# Recommend front rotor options?



## Thebigzeus (Dec 2, 2018)

ACDelco Gold 18A2822 Front Disc Brake Rotor https://a.co/a1rP0Mu


----------



## Moneylaw24 (Jun 15, 2019)

Thebigzeus said:


> ACDelco Gold 18A2822 Front Disc Brake Rotor https://a.co/a1rP0Mu


Amazon says these don't fit my car. I assume just ignore that?


----------



## Johnny B (Jun 4, 2019)

Power stop z17 kit


----------



## snowwy66 (Nov 5, 2017)

Moneylaw24 said:


> Amazon says these don't fit my car. I assume just ignore that?


Apparently those are gen2 rotors. 
They fit my car.


----------



## Moneylaw24 (Jun 15, 2019)

Johnny B said:


> Power stop z17 kit


I am to poor for that lol.


----------



## Moneylaw24 (Jun 15, 2019)

snowwy66 said:


> Apparently those are gen2 rotors.
> They fit my car.


Yeah I think you are correct.


----------



## Thebigzeus (Dec 2, 2018)

Moneylaw24 said:


> Amazon says these don't fit my car. I assume just ignore that?


hmm both Amazon and rock auto say they fit. 2014 1.4L LT


----------



## snowwy66 (Nov 5, 2017)

Thebigzeus said:


> hmm both Amazon and rock auto say they fit. 2014 1.4L LT
> 
> View attachment 298754


----------



## jblackburn (Apr 14, 2012)

Centric Premium blanks would be my preference.


----------



## MP81 (Jul 20, 2015)

I'm partial to the GM Genuine (OE) rotors, due to the FNC coating.


----------



## Thebigzeus (Dec 2, 2018)

If you trust amazon fit preferences, then sure lol


----------



## Moneylaw24 (Jun 15, 2019)

Thebigzeus said:


> If you trust amazon fit preferences, then sure lol


Why would Amazon lead me wrong.
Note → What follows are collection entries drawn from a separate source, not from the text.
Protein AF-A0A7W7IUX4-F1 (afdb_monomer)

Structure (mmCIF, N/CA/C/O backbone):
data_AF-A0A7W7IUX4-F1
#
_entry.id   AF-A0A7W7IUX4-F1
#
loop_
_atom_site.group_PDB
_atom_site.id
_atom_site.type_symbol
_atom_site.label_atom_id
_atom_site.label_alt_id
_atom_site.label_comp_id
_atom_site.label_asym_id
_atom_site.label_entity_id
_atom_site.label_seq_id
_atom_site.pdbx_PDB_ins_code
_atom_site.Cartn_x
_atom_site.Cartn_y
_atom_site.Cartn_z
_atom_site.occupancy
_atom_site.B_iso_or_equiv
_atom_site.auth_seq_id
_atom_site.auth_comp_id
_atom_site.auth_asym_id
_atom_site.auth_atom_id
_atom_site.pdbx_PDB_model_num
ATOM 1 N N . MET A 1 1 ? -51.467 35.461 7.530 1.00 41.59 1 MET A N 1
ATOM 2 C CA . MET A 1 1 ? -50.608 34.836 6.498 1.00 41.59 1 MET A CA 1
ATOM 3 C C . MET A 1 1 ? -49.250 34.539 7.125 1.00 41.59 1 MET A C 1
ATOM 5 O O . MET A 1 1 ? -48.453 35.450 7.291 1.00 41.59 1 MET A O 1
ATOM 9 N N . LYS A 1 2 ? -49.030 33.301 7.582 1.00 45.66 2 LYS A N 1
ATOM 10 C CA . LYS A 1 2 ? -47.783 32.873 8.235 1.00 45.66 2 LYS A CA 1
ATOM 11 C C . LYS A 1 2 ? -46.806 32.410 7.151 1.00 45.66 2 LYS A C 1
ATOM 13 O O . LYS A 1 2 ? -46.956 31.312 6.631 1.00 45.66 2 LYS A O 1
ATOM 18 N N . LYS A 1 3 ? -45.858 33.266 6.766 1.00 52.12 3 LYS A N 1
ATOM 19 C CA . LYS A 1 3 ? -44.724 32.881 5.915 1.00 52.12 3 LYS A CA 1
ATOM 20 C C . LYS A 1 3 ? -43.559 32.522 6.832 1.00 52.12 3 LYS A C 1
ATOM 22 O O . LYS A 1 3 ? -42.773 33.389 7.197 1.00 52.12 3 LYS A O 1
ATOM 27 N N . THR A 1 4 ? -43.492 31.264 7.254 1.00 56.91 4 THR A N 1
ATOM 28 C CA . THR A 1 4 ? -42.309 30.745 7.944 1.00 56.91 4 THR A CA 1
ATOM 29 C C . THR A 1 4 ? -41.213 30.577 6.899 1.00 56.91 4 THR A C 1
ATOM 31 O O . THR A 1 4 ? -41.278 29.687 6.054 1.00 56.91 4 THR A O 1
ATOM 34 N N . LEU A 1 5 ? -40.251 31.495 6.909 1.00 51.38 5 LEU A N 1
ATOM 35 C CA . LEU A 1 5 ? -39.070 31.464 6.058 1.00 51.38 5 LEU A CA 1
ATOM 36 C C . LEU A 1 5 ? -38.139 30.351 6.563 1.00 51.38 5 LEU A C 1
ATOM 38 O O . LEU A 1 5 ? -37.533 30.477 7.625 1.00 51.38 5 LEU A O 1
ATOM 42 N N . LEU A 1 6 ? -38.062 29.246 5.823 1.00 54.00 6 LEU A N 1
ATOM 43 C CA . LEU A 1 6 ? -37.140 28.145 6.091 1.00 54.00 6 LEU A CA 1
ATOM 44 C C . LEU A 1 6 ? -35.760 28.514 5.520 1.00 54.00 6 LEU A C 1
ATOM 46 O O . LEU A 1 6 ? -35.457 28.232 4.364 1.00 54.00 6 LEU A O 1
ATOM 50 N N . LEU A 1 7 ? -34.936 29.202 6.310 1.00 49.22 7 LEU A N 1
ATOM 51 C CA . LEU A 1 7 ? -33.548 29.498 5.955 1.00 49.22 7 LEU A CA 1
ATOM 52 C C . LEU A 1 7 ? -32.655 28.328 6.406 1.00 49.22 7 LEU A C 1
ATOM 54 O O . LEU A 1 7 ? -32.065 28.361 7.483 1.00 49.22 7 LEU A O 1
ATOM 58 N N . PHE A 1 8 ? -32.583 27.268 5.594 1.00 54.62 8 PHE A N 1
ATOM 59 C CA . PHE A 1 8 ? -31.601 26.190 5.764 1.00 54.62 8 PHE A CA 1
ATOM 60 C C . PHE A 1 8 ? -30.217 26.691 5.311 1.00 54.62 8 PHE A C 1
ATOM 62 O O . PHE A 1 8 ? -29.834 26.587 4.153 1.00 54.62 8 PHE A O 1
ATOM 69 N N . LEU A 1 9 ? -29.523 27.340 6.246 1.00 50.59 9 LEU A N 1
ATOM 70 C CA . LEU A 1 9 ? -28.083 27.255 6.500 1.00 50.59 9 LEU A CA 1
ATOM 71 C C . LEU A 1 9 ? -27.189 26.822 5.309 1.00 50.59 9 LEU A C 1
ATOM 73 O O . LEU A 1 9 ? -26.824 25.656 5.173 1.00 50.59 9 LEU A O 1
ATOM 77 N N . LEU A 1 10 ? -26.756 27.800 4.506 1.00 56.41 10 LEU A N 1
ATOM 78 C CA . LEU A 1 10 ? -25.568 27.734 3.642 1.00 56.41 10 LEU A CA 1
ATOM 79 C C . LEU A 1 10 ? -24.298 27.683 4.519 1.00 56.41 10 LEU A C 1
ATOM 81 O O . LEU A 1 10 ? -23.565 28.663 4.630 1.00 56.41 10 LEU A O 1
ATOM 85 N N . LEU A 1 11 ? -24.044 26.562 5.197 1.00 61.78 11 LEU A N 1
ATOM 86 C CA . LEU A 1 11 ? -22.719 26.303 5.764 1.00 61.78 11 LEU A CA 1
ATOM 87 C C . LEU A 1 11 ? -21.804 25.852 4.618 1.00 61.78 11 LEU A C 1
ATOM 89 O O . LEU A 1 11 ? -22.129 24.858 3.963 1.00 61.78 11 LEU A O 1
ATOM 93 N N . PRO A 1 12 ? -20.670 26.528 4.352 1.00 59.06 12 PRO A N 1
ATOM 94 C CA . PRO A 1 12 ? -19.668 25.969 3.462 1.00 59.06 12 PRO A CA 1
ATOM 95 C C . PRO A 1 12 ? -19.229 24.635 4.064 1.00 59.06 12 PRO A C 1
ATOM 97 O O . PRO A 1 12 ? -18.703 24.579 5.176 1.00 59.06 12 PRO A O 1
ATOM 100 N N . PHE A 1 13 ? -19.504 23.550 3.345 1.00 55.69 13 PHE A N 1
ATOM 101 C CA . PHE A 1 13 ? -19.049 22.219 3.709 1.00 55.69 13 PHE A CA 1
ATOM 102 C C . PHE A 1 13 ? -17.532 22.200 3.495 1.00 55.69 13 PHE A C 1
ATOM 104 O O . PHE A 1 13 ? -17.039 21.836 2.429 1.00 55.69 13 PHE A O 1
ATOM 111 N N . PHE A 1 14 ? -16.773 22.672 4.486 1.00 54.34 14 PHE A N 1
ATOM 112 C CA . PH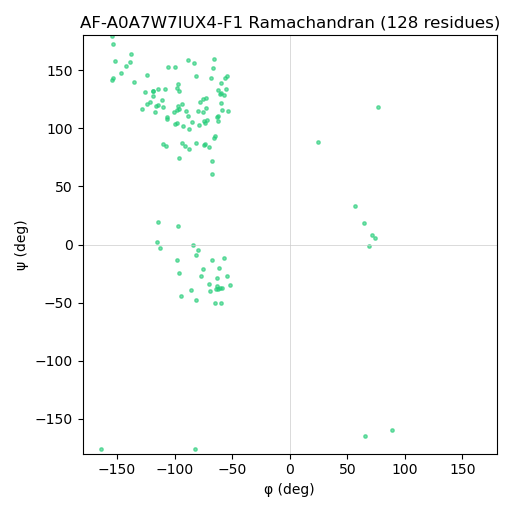E A 1 14 ? -15.342 22.421 4.548 1.00 54.34 14 PHE A CA 1
ATOM 113 C C . PHE A 1 14 ? -15.185 20.916 4.748 1.00 54.34 14 PHE A C 1
ATOM 115 O O . PHE A 1 14 ? -15.276 20.401 5.860 1.00 54.34 14 PHE A O 1
ATOM 122 N N . GLY A 1 15 ? -15.036 20.192 3.639 1.00 57.16 15 GLY A N 1
ATOM 123 C CA . GLY A 1 15 ? -14.709 18.778 3.659 1.00 57.16 15 GLY A CA 1
ATOM 124 C C . GLY A 1 15 ? -13.312 18.619 4.238 1.00 57.16 15 GLY A C 1
ATOM 125 O O . GLY A 1 15 ? -12.328 18.692 3.507 1.00 57.16 15 GLY A O 1
ATOM 126 N N . PHE A 1 16 ? -13.210 18.432 5.553 1.00 64.62 16 PHE A N 1
ATOM 127 C CA . PHE A 1 16 ? -11.964 17.985 6.158 1.00 64.62 16 PHE A CA 1
ATOM 128 C C . PHE A 1 16 ? -11.609 16.631 5.540 1.00 64.62 16 PHE A C 1
ATOM 130 O O . PHE A 1 16 ? -12.457 15.739 5.446 1.00 64.62 16 PHE A O 1
ATOM 137 N N . ALA A 1 17 ? -10.370 16.476 5.075 1.00 74.94 17 ALA A N 1
ATOM 138 C CA . ALA A 1 17 ? -9.908 15.201 4.551 1.00 74.94 17 ALA A CA 1
ATOM 139 C C . ALA A 1 17 ? -9.966 14.154 5.675 1.00 74.94 17 ALA A C 1
ATOM 141 O O . ALA A 1 17 ? -9.163 14.181 6.604 1.00 74.94 17 ALA A O 1
ATOM 142 N N . GLN A 1 18 ? -10.948 13.252 5.610 1.00 90.06 18 GLN A N 1
ATOM 143 C CA . GLN A 1 18 ? -11.126 12.206 6.613 1.00 90.06 18 GLN A CA 1
ATOM 144 C C . GLN A 1 18 ? -9.904 11.278 6.634 1.00 90.06 18 GLN A C 1
ATOM 146 O O . GLN A 1 18 ? -9.447 10.833 5.572 1.00 90.06 18 GLN A O 1
ATOM 151 N N . GLN A 1 19 ? -9.404 10.995 7.841 1.00 96.38 19 GLN A N 1
ATOM 152 C CA . GLN A 1 19 ? -8.329 10.030 8.078 1.00 96.38 19 GLN A CA 1
ATOM 153 C C . GLN A 1 19 ? -8.788 8.606 7.753 1.00 96.38 19 GLN A C 1
ATOM 155 O O . GLN A 1 19 ? -9.973 8.286 7.875 1.00 96.38 19 GLN A O 1
ATOM 160 N N . LEU A 1 20 ? -7.849 7.747 7.363 1.00 98.06 20 LEU A N 1
ATOM 161 C CA . LEU A 1 20 ? -8.165 6.385 6.948 1.00 98.06 20 LEU A CA 1
ATOM 162 C C . LEU A 1 20 ? -8.345 5.452 8.152 1.00 98.06 20 LEU A C 1
ATOM 164 O O . LEU A 1 20 ? -7.652 5.558 9.160 1.00 98.06 20 LEU A O 1
ATOM 168 N N . SER A 1 21 ? -9.269 4.508 8.023 1.00 98.19 21 SER A N 1
ATOM 169 C CA . SER A 1 21 ? -9.477 3.400 8.960 1.00 98.19 21 SER A CA 1
ATOM 170 C C . SER A 1 21 ? -10.095 2.222 8.206 1.00 98.19 21 SER A C 1
ATOM 172 O O . SER A 1 21 ? -10.890 2.443 7.288 1.00 98.19 21 SER A O 1
ATOM 174 N N . GLY A 1 22 ? -9.714 0.996 8.561 1.00 98.00 22 GLY A N 1
ATOM 175 C CA . GLY A 1 22 ? -10.217 -0.239 7.962 1.00 98.00 22 GLY A CA 1
ATOM 176 C C . GLY A 1 22 ? -9.434 -0.727 6.741 1.00 98.00 22 GLY A C 1
ATOM 177 O O . GLY A 1 22 ? -8.265 -0.389 6.533 1.00 98.00 22 GLY A O 1
ATOM 178 N N . ASP A 1 23 ? -10.097 -1.561 5.945 1.00 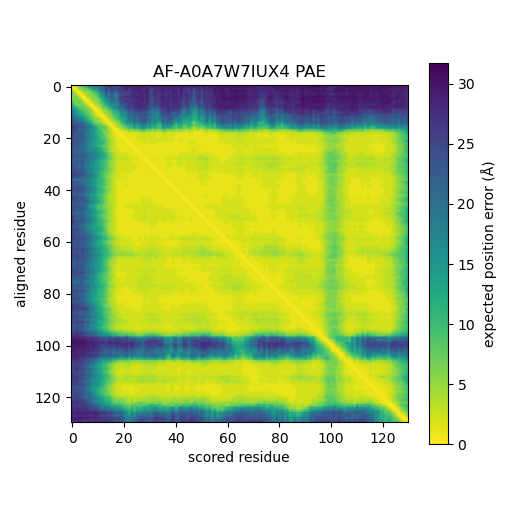98.12 23 ASP A N 1
ATOM 179 C CA . ASP A 1 23 ? -9.490 -2.258 4.813 1.00 98.12 23 ASP A CA 1
ATOM 180 C C . ASP A 1 23 ? -9.748 -1.538 3.496 1.00 98.12 23 ASP A C 1
ATOM 182 O O . ASP A 1 23 ? -10.871 -1.127 3.204 1.00 98.12 23 ASP A O 1
ATOM 186 N N . TYR A 1 24 ? -8.715 -1.473 2.661 1.00 98.44 24 TYR A N 1
ATOM 187 C CA . TYR A 1 24 ? -8.778 -0.908 1.321 1.00 98.44 24 TYR A CA 1
ATOM 188 C C . TYR A 1 24 ? -8.200 -1.910 0.329 1.00 98.44 24 TYR A C 1
ATOM 190 O O . TYR A 1 24 ? -7.019 -2.255 0.389 1.00 98.44 24 TYR A O 1
ATOM 198 N N . VAL A 1 25 ? -9.041 -2.384 -0.589 1.00 98.38 25 VAL A N 1
ATOM 199 C CA . VAL A 1 25 ? -8.619 -3.285 -1.667 1.00 98.38 25 VAL A CA 1
ATOM 200 C C . VAL A 1 25 ? -7.866 -2.485 -2.720 1.00 98.38 25 VAL A C 1
ATOM 202 O O . VAL A 1 25 ? -8.394 -1.508 -3.245 1.00 98.38 25 VAL A O 1
ATOM 205 N N . ILE A 1 26 ? -6.650 -2.906 -3.046 1.00 98.62 26 ILE A N 1
ATOM 206 C CA . ILE A 1 26 ? -5.831 -2.300 -4.091 1.00 98.62 26 ILE A CA 1
ATOM 207 C C . ILE A 1 26 ? -5.979 -3.134 -5.362 1.00 98.62 26 ILE A C 1
ATOM 209 O O . ILE A 1 26 ? -5.447 -4.241 -5.451 1.00 98.62 26 ILE A O 1
ATOM 213 N N . SER A 1 27 ? -6.742 -2.607 -6.316 1.00 98.19 27 SER A N 1
ATOM 214 C CA . SER A 1 27 ? -7.075 -3.247 -7.595 1.00 98.19 27 SER A CA 1
ATOM 215 C C . SER A 1 27 ? -7.394 -2.177 -8.628 1.00 98.19 27 SER A C 1
ATOM 217 O O . SER A 1 27 ? -8.093 -1.210 -8.315 1.00 98.19 27 SER A O 1
ATOM 219 N N . SER A 1 28 ? -6.964 -2.373 -9.872 1.00 97.75 28 SER A N 1
ATOM 220 C CA . SER A 1 28 ? -7.250 -1.458 -10.984 1.00 97.75 28 SER A CA 1
ATOM 221 C C . SER A 1 28 ? -8.749 -1.171 -11.177 1.00 97.75 28 SER A C 1
ATOM 223 O O . SER A 1 28 ? -9.115 -0.075 -11.613 1.00 97.75 28 SER A O 1
ATOM 225 N N . ALA A 1 29 ? -9.621 -2.104 -10.780 1.00 97.31 29 ALA A N 1
ATOM 226 C CA . ALA A 1 29 ? -11.075 -1.989 -10.857 1.00 97.31 29 ALA A CA 1
ATOM 227 C C . ALA A 1 29 ? -11.726 -1.250 -9.668 1.00 97.31 29 ALA A C 1
ATOM 229 O O . ALA A 1 29 ? -12.949 -1.091 -9.649 1.00 97.31 29 ALA A O 1
ATOM 230 N N . ASN A 1 30 ? -10.958 -0.784 -8.672 1.00 97.62 30 ASN A N 1
ATOM 231 C CA . ASN A 1 30 ? -11.530 -0.132 -7.493 1.00 97.62 30 ASN A CA 1
ATOM 232 C C . ASN A 1 30 ? -12.333 1.138 -7.887 1.00 97.62 30 ASN A C 1
ATOM 234 O O . ASN A 1 30 ? -11.811 2.007 -8.608 1.00 97.62 30 ASN A O 1
ATOM 238 N N . PRO A 1 31 ? -13.595 1.289 -7.423 1.00 96.12 31 PRO A N 1
ATOM 239 C CA . PRO A 1 31 ? -14.418 2.466 -7.721 1.00 96.12 31 PRO A CA 1
ATOM 240 C C . PRO A 1 31 ? -13.828 3.762 -7.150 1.00 96.12 31 PRO A C 1
ATOM 242 O O . PRO A 1 31 ? -14.008 4.835 -7.726 1.00 96.12 31 PRO A O 1
ATOM 245 N N . LEU A 1 32 ? -13.081 3.672 -6.050 1.00 95.62 32 LEU A N 1
ATOM 246 C CA . LEU A 1 32 ? -12.331 4.776 -5.477 1.00 95.62 32 LEU A CA 1
ATOM 247 C C . LEU A 1 32 ? -10.970 4.864 -6.176 1.00 95.62 32 LEU A C 1
ATOM 249 O O . LEU A 1 32 ? -10.067 4.071 -5.914 1.00 95.62 32 LEU A O 1
ATOM 253 N N . ALA A 1 33 ? -10.810 5.864 -7.048 1.00 97.00 33 ALA A N 1
ATOM 254 C CA . ALA A 1 33 ? -9.614 6.035 -7.880 1.00 97.00 33 ALA A CA 1
ATOM 255 C C . ALA A 1 33 ? -8.297 6.009 -7.084 1.00 97.00 33 ALA A C 1
ATOM 257 O O . ALA A 1 33 ? -7.300 5.459 -7.541 1.00 97.00 33 ALA A O 1
ATOM 258 N N . ASN A 1 34 ? -8.323 6.537 -5.862 1.00 97.31 34 ASN A N 1
ATOM 259 C CA . ASN A 1 34 ? -7.168 6.597 -4.977 1.00 97.31 34 ASN A CA 1
ATOM 260 C C . ASN A 1 34 ? -6.674 5.231 -4.465 1.00 97.31 34 ASN A C 1
ATOM 262 O O . ASN A 1 34 ? -5.583 5.157 -3.918 1.00 97.31 34 ASN A O 1
ATOM 266 N N . PHE A 1 35 ? -7.456 4.163 -4.627 1.00 98.31 35 PHE A N 1
ATOM 267 C CA . PHE A 1 35 ? -7.094 2.803 -4.218 1.00 98.31 35 PHE A CA 1
ATOM 268 C C . PHE A 1 35 ? -6.940 1.868 -5.422 1.00 98.31 35 PHE A C 1
ATOM 270 O O . PHE A 1 35 ? -6.987 0.651 -5.280 1.00 98.31 35 PHE A O 1
ATOM 277 N N . ARG A 1 36 ? -6.753 2.423 -6.628 1.00 98.44 36 ARG A N 1
ATOM 278 C CA . ARG A 1 36 ? -6.526 1.613 -7.832 1.00 98.44 36 ARG A CA 1
ATOM 279 C C . ARG A 1 36 ? -5.117 1.044 -7.939 1.00 98.44 36 ARG A C 1
ATOM 281 O O . ARG A 1 36 ? -4.921 0.011 -8.565 1.00 98.44 36 ARG A O 1
ATOM 288 N N . THR A 1 37 ? -4.140 1.716 -7.337 1.00 98.12 37 THR A N 1
ATOM 289 C CA . THR A 1 37 ? -2.742 1.275 -7.297 1.00 98.12 37 THR A CA 1
ATOM 290 C C . THR A 1 37 ? -2.159 1.523 -5.914 1.00 98.12 37 THR A C 1
ATOM 292 O O . THR A 1 37 ? -2.623 2.394 -5.173 1.00 98.12 37 THR A O 1
ATOM 295 N N . LEU A 1 38 ? -1.111 0.778 -5.571 1.00 98.25 38 LEU A N 1
ATOM 296 C CA . LEU A 1 38 ? -0.419 0.929 -4.297 1.00 98.25 38 LEU A CA 1
ATOM 297 C C . LEU A 1 38 ? 0.219 2.318 -4.163 1.00 98.25 38 LEU A C 1
ATOM 299 O O . LEU A 1 38 ? 0.192 2.891 -3.080 1.00 98.25 38 LEU A O 1
ATOM 303 N N . ALA A 1 39 ? 0.730 2.886 -5.259 1.00 96.88 39 ALA A N 1
ATOM 304 C CA . ALA A 1 39 ? 1.271 4.244 -5.269 1.00 96.88 39 ALA A CA 1
ATOM 305 C C . ALA A 1 39 ? 0.209 5.285 -4.874 1.00 96.88 39 ALA A C 1
ATOM 307 O O . ALA A 1 39 ? 0.420 6.046 -3.932 1.00 96.88 39 ALA A O 1
ATOM 308 N N . LEU A 1 40 ? -0.969 5.249 -5.512 1.00 98.00 40 LEU A N 1
ATOM 309 C CA . LEU A 1 40 ? -2.067 6.172 -5.202 1.00 98.00 40 LEU A CA 1
ATOM 310 C C . LEU A 1 40 ? -2.568 6.007 -3.761 1.00 98.00 40 LEU A C 1
ATOM 312 O O . LEU A 1 40 ? -2.864 6.992 -3.082 1.00 98.00 40 LEU A O 1
ATOM 316 N N . AL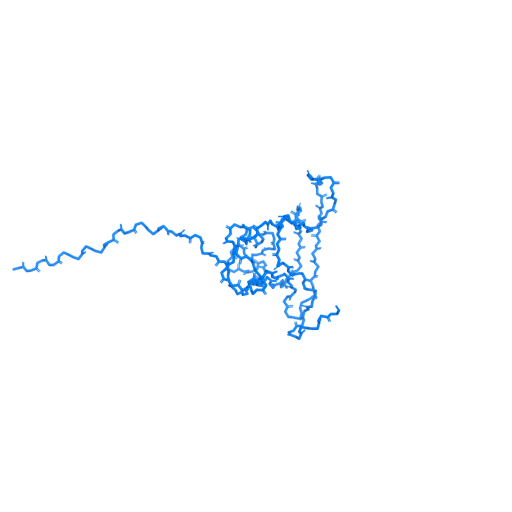A A 1 41 ? -2.627 4.767 -3.272 1.00 98.44 41 ALA A N 1
ATOM 317 C CA . ALA A 1 41 ? -3.067 4.482 -1.913 1.00 98.44 41 ALA A CA 1
ATOM 318 C C . ALA A 1 41 ? -2.052 4.980 -0.869 1.00 98.44 41 ALA A C 1
ATOM 320 O O . ALA A 1 41 ? -2.439 5.547 0.157 1.00 98.44 41 ALA A O 1
ATOM 321 N N . VAL A 1 42 ? -0.751 4.826 -1.138 1.00 98.19 42 VAL A N 1
ATOM 322 C CA . VAL A 1 42 ? 0.314 5.367 -0.283 1.00 98.19 42 VAL A CA 1
ATOM 323 C C . VAL A 1 42 ? 0.277 6.898 -0.256 1.00 98.19 42 VAL A C 1
ATOM 325 O O . VAL A 1 42 ? 0.412 7.483 0.819 1.00 98.19 42 VAL A O 1
ATOM 328 N N . ASP A 1 43 ? -0.015 7.563 -1.375 1.00 97.69 43 ASP A N 1
ATOM 329 C CA . ASP A 1 43 ? -0.217 9.019 -1.387 1.00 97.69 43 ASP A CA 1
ATOM 330 C C . ASP A 1 43 ? -1.393 9.445 -0.494 1.00 97.69 43 ASP A C 1
ATOM 332 O O . ASP A 1 43 ? -1.306 10.449 0.225 1.00 97.69 43 ASP A O 1
ATOM 336 N N . GLN A 1 44 ? -2.478 8.659 -0.462 1.00 97.69 44 GLN A N 1
ATOM 337 C CA . GLN A 1 44 ? -3.598 8.936 0.440 1.00 97.69 44 GLN A CA 1
ATOM 338 C C . GLN A 1 44 ? -3.214 8.819 1.906 1.00 97.69 44 GLN A C 1
ATOM 340 O O . GLN A 1 44 ? -3.530 9.727 2.673 1.00 97.69 44 GLN A O 1
ATOM 345 N N . ILE A 1 45 ? -2.573 7.723 2.319 1.00 98.06 45 ILE A N 1
ATOM 346 C CA . ILE A 1 45 ? -2.263 7.525 3.740 1.00 98.06 45 ILE A CA 1
ATOM 347 C C . ILE A 1 45 ? -1.183 8.497 4.226 1.00 98.06 45 ILE A C 1
ATOM 349 O O . ILE A 1 45 ? -1.290 9.002 5.342 1.00 98.06 45 ILE A O 1
ATOM 353 N N . ASN A 1 46 ? -0.222 8.847 3.362 1.00 97.88 46 ASN A N 1
ATOM 354 C CA . ASN A 1 46 ? 0.760 9.902 3.622 1.00 97.88 46 ASN A CA 1
ATOM 355 C C . ASN A 1 46 ? 0.084 11.260 3.880 1.00 97.88 46 ASN A C 1
ATOM 357 O O . ASN A 1 46 ? 0.542 12.023 4.723 1.00 97.88 46 ASN A O 1
ATOM 361 N N . THR A 1 47 ? -1.006 11.561 3.166 1.00 96.62 47 THR A N 1
ATOM 362 C CA . THR A 1 47 ? -1.704 12.855 3.266 1.00 96.62 47 THR A CA 1
ATOM 363 C C . THR A 1 47 ? -2.724 12.891 4.407 1.00 96.62 47 THR A C 1
ATOM 365 O O . THR A 1 47 ? -2.882 13.910 5.074 1.00 96.62 47 THR A O 1
ATOM 368 N N . ARG A 1 48 ? -3.457 11.794 4.619 1.00 96.19 48 ARG A N 1
ATOM 369 C CA . ARG A 1 48 ? -4.627 11.752 5.514 1.00 96.19 48 ARG A CA 1
ATOM 370 C C . ARG A 1 48 ? -4.304 11.235 6.914 1.00 96.19 48 ARG A C 1
ATOM 372 O O . ARG A 1 48 ? -5.026 11.545 7.860 1.00 96.19 48 ARG A O 1
ATOM 379 N N . GLY A 1 49 ? -3.249 10.440 7.065 1.00 97.31 49 GLY A N 1
ATOM 380 C CA . GLY A 1 49 ? -3.009 9.704 8.301 1.00 97.31 49 GLY A CA 1
ATOM 381 C C . GLY A 1 49 ? -4.076 8.642 8.571 1.00 97.31 49 GLY A C 1
ATOM 382 O O . GLY A 1 49 ? -4.870 8.280 7.693 1.00 97.31 49 GLY A O 1
ATOM 383 N N . VAL A 1 50 ? -4.103 8.161 9.812 1.00 98.31 50 VAL A N 1
ATOM 384 C CA . VAL A 1 50 ? -5.004 7.090 10.251 1.00 98.31 50 VAL A CA 1
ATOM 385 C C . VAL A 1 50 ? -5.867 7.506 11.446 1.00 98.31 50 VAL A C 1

Lol oh wait..... They do have it setup though that if you do no select the car they are going on for confirmed fitment if there is a issue they will no longer accept returns.


----------



## Johnny B (Jun 4, 2019)

Moneylaw24 said:


> I am to poor for that lol.


Huh  
The kit is only $30 more than the one you have been using. And FWIW I have been using Power Stop for many years, and so far they have been excellent.


----------



## Moneylaw24 (Jun 15, 2019)

Johnny B said:


> Huh
> The kit is only $30 more than the one you have been using. And FWIW I have been using Power Stop for many years, and so far they have been excellent.


Send me a link maybe I am missing or looking at the wrong item.


----------



## Johnny B (Jun 4, 2019)

This kit is basically the equivalent of OE, and depending on where you live will be just fine. $150








Amazon.com: Power Stop KOE5550 Autospecialty Front Replacement Brake Kit-OE Brake Rotors & Ceramic Brake Pads : Automotive


Buy Power Stop KOE5550 Autospecialty Front Replacement Brake Kit-OE Brake Rotors & Ceramic Brake Pads: Brake Kits - Amazon.com ✓ FREE DELIVERY possible on eligible purchases



www.amazon.com





This is the kit I'm running right now. It has fully coated rotors, keeps them basically rust free 
This cost an extra $17, but it is totally worth it. I expect these brakes to last at least 75K.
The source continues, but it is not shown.